Imaginemos que los Delgado -una familia de cuatro miembros- genera ingresos mensuales por mil dólares, pero un buen día el padre decide ‘mejorar’ la calidad de vida de la familia. Luego de ver que a corto plazo no puede aumentar tan rápido sus ingresos, decide hacer uso de la cuenta de ahorros que mantienen para la educación futura de los niños. Los miembros de la familia podrán pensar que su padre está ganando más dinero ahora, puesto que obviamente gasta más, y al ver que ahora tienen un TV de pantalla gigante, un nuevo sistema de teatro en casa, un carro del año e irán todos de viaje a Disney, claramente los niños y mami creerán estar en mejor condición que antes. La desilusión de los Delgado vendrá años después cuando se suscite el colapso por el agotamiento de los ahorros y los niños, ya en edad de ir a la universidad, se encuentren con la sorpresa de que, contrario a sus expectativas, tendrán que conformarse con educación pública, de menor calidad o, sencillamente, quedarse sin educación, gracias a que la cuenta de ahorros fue malgastada antes.

La misma situación se da con el gasto público.
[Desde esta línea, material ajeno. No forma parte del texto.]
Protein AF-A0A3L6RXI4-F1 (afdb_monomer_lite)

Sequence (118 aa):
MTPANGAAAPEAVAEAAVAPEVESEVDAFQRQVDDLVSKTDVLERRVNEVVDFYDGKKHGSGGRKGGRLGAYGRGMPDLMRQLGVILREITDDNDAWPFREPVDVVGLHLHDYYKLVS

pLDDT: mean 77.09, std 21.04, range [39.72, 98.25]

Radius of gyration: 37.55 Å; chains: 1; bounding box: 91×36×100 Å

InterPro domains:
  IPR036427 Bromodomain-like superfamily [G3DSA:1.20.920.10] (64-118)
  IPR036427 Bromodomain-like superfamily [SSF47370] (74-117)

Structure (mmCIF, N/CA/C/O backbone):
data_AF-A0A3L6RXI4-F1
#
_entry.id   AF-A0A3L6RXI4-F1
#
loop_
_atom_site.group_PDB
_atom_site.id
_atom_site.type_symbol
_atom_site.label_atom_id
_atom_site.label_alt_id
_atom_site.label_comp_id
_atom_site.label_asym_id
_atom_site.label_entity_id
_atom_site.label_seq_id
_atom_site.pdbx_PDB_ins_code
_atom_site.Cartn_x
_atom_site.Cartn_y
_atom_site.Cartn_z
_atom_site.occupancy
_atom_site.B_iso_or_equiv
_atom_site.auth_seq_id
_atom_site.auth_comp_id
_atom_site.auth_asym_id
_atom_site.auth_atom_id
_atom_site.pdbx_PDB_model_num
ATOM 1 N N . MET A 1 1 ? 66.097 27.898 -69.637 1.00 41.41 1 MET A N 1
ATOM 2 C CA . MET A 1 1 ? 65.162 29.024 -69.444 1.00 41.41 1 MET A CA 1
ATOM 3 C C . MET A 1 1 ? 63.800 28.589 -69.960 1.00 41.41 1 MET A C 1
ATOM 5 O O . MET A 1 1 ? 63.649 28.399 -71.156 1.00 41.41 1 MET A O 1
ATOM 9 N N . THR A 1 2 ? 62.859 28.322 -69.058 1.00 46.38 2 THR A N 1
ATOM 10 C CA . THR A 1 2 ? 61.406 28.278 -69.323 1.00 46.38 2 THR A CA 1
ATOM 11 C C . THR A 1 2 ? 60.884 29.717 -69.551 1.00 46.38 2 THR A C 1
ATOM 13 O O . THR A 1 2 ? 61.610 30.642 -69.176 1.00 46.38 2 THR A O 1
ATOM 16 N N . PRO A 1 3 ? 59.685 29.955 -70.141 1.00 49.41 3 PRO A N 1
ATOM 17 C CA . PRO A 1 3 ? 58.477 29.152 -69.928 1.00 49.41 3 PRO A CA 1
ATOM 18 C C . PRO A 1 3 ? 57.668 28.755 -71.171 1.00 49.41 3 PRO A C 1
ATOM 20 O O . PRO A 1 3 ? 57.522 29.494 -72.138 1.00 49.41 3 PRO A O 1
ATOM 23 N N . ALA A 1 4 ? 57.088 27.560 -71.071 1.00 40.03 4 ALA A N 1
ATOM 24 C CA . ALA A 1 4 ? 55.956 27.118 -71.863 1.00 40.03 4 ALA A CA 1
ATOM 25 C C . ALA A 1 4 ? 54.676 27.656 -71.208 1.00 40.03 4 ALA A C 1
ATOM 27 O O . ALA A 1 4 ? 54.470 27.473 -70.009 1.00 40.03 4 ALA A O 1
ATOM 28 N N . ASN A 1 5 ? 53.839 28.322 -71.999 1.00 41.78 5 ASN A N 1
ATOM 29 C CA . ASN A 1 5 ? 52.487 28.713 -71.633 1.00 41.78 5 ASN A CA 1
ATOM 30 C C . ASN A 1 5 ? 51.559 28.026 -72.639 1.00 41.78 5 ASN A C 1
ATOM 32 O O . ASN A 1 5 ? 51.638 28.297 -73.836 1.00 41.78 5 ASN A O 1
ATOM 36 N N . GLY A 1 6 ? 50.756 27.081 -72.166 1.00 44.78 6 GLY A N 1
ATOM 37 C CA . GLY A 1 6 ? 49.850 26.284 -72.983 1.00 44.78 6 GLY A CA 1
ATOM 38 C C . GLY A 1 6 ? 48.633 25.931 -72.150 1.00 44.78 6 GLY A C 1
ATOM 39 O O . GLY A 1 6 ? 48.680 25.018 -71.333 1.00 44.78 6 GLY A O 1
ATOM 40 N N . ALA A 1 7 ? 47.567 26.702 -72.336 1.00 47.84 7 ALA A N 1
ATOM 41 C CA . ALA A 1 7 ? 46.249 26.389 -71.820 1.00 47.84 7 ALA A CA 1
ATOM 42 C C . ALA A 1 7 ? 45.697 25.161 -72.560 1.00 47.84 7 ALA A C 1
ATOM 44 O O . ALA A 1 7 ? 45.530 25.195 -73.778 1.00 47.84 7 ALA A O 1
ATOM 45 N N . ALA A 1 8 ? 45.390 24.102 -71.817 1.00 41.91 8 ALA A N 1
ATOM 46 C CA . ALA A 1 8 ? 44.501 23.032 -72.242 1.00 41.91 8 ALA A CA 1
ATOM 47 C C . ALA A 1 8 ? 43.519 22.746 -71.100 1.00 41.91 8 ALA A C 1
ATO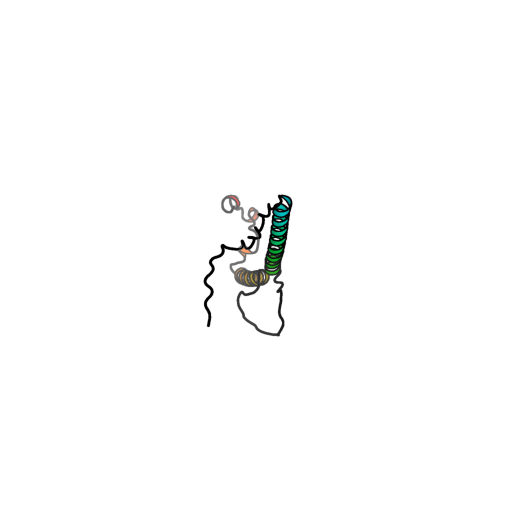M 49 O O . ALA A 1 8 ? 43.875 22.787 -69.925 1.00 41.91 8 ALA A O 1
ATOM 50 N N . ALA A 1 9 ? 42.266 22.576 -71.502 1.00 47.31 9 ALA A N 1
ATOM 51 C CA . ALA A 1 9 ? 41.051 22.511 -70.706 1.00 47.31 9 ALA A CA 1
ATOM 52 C C . ALA A 1 9 ? 41.017 21.301 -69.736 1.00 47.31 9 ALA A C 1
ATOM 54 O O . ALA A 1 9 ? 41.847 20.400 -69.849 1.00 47.31 9 ALA A O 1
ATOM 55 N N . PRO A 1 10 ? 40.081 21.290 -68.768 1.00 47.91 10 PRO A N 1
ATOM 56 C CA . PRO A 1 10 ? 40.157 20.458 -67.575 1.00 47.91 10 PRO A CA 1
ATOM 57 C C . PRO A 1 10 ? 39.841 18.995 -67.892 1.00 47.91 10 PRO A C 1
ATOM 59 O O . PRO A 1 10 ? 38.770 18.684 -68.415 1.00 47.91 10 PRO A O 1
ATOM 62 N N . GLU A 1 11 ? 40.749 18.088 -67.532 1.00 42.72 11 GLU A N 1
ATOM 63 C CA . GLU A 1 11 ? 40.397 16.678 -67.397 1.00 42.72 11 GLU A CA 1
ATOM 64 C C . GLU A 1 11 ? 39.382 16.559 -66.262 1.00 42.72 11 GLU A C 1
ATOM 66 O O . GLU A 1 11 ? 39.665 16.837 -65.095 1.00 42.72 11 GLU A O 1
ATOM 71 N N . ALA A 1 12 ? 38.161 16.207 -66.655 1.00 46.34 12 ALA A N 1
ATOM 72 C CA . ALA A 1 12 ? 37.068 15.860 -65.778 1.00 46.34 12 ALA A CA 1
ATOM 73 C C . ALA A 1 12 ? 37.515 14.718 -64.861 1.00 46.34 12 ALA A C 1
ATOM 75 O O . ALA A 1 12 ? 37.529 13.549 -65.249 1.00 46.34 12 ALA A O 1
ATOM 76 N N . VAL A 1 13 ? 37.883 15.068 -63.630 1.00 50.69 13 VAL A N 1
ATOM 77 C CA . VAL A 1 13 ? 37.932 14.110 -62.534 1.00 50.69 13 VAL A CA 1
ATOM 78 C C . VAL A 1 13 ? 36.495 13.661 -62.347 1.00 50.69 13 VAL A C 1
ATOM 80 O O . VAL A 1 13 ? 35.647 14.440 -61.916 1.00 50.69 13 VAL A O 1
ATOM 83 N N . ALA A 1 14 ? 36.227 12.435 -62.788 1.00 47.53 14 ALA A N 1
ATOM 84 C CA . ALA A 1 14 ? 34.955 11.767 -62.639 1.00 47.53 14 ALA A CA 1
ATOM 85 C C . ALA A 1 14 ? 34.515 11.869 -61.178 1.00 47.53 14 ALA A C 1
ATOM 87 O O . ALA A 1 14 ? 35.068 11.230 -60.282 1.00 47.53 14 ALA A O 1
ATOM 88 N N . GLU A 1 15 ? 33.524 12.724 -60.968 1.00 46.81 15 GLU A N 1
ATOM 89 C CA . GLU A 1 15 ? 32.646 12.729 -59.822 1.00 46.81 15 GLU A CA 1
ATOM 90 C C . GLU A 1 15 ? 32.035 11.328 -59.744 1.00 46.81 15 GLU A C 1
ATOM 92 O O . GLU A 1 15 ? 31.118 10.977 -60.488 1.00 46.81 15 GLU A O 1
ATOM 97 N N . ALA A 1 16 ? 32.621 10.481 -58.896 1.00 46.06 16 ALA A N 1
ATOM 98 C CA . ALA A 1 16 ? 31.991 9.255 -58.450 1.00 46.06 16 ALA A CA 1
ATOM 99 C C . ALA A 1 16 ? 30.774 9.679 -57.629 1.00 46.06 16 ALA A C 1
ATOM 101 O O . ALA A 1 16 ? 30.850 9.872 -56.417 1.00 46.06 16 ALA A O 1
ATOM 102 N N . ALA A 1 17 ? 29.672 9.901 -58.342 1.00 48.09 17 ALA A N 1
ATOM 103 C CA . ALA A 1 17 ? 28.349 10.047 -57.789 1.00 48.09 17 ALA A CA 1
ATOM 104 C C . ALA A 1 17 ? 28.111 8.869 -56.840 1.00 48.09 17 ALA A C 1
ATOM 106 O O . ALA A 1 17 ? 27.931 7.727 -57.267 1.00 48.09 17 ALA A O 1
ATOM 107 N N . VAL A 1 18 ? 28.152 9.152 -55.540 1.00 52.97 18 VAL A N 1
ATOM 108 C CA . VAL A 1 18 ? 27.562 8.285 -54.529 1.00 52.97 18 VAL A CA 1
ATOM 109 C C . VAL A 1 18 ? 26.078 8.239 -54.877 1.00 52.97 18 VAL A C 1
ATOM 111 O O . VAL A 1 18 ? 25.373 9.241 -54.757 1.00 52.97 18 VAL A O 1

Por razón de que éste se financia con la expropiación de recursos del sector privado a través de impuestos, al haber sido despojado por medio de impuestos de los recursos necesarios para llevarlas a cabo, el sector privado se ve inhibido de realizar ciertas inversiones. Para empeorar el asunto, en vista de que el gasto público deficitario financiado por medio de endeudamiento, es en realidad una destrucción de capital, la situación, igual que con los Delgado, eventualmente colapsará. Esto acarreará una depresión económica que obligará a muchas empresas privadas a cerrar, reduciendo aún más la generación de riqueza y aumentando el desempleo.

Al definir el PIB como una función del gasto público, se incurre en un sesgo que lleva a los incautos o desinformados, a permitir que se les engañe con la idea de que el gasto público aumenta el crecimiento económico. En lógica, esto es lo que se conoce como la falacia del argumento circular (circulus in demostrando). No se dejen enredar.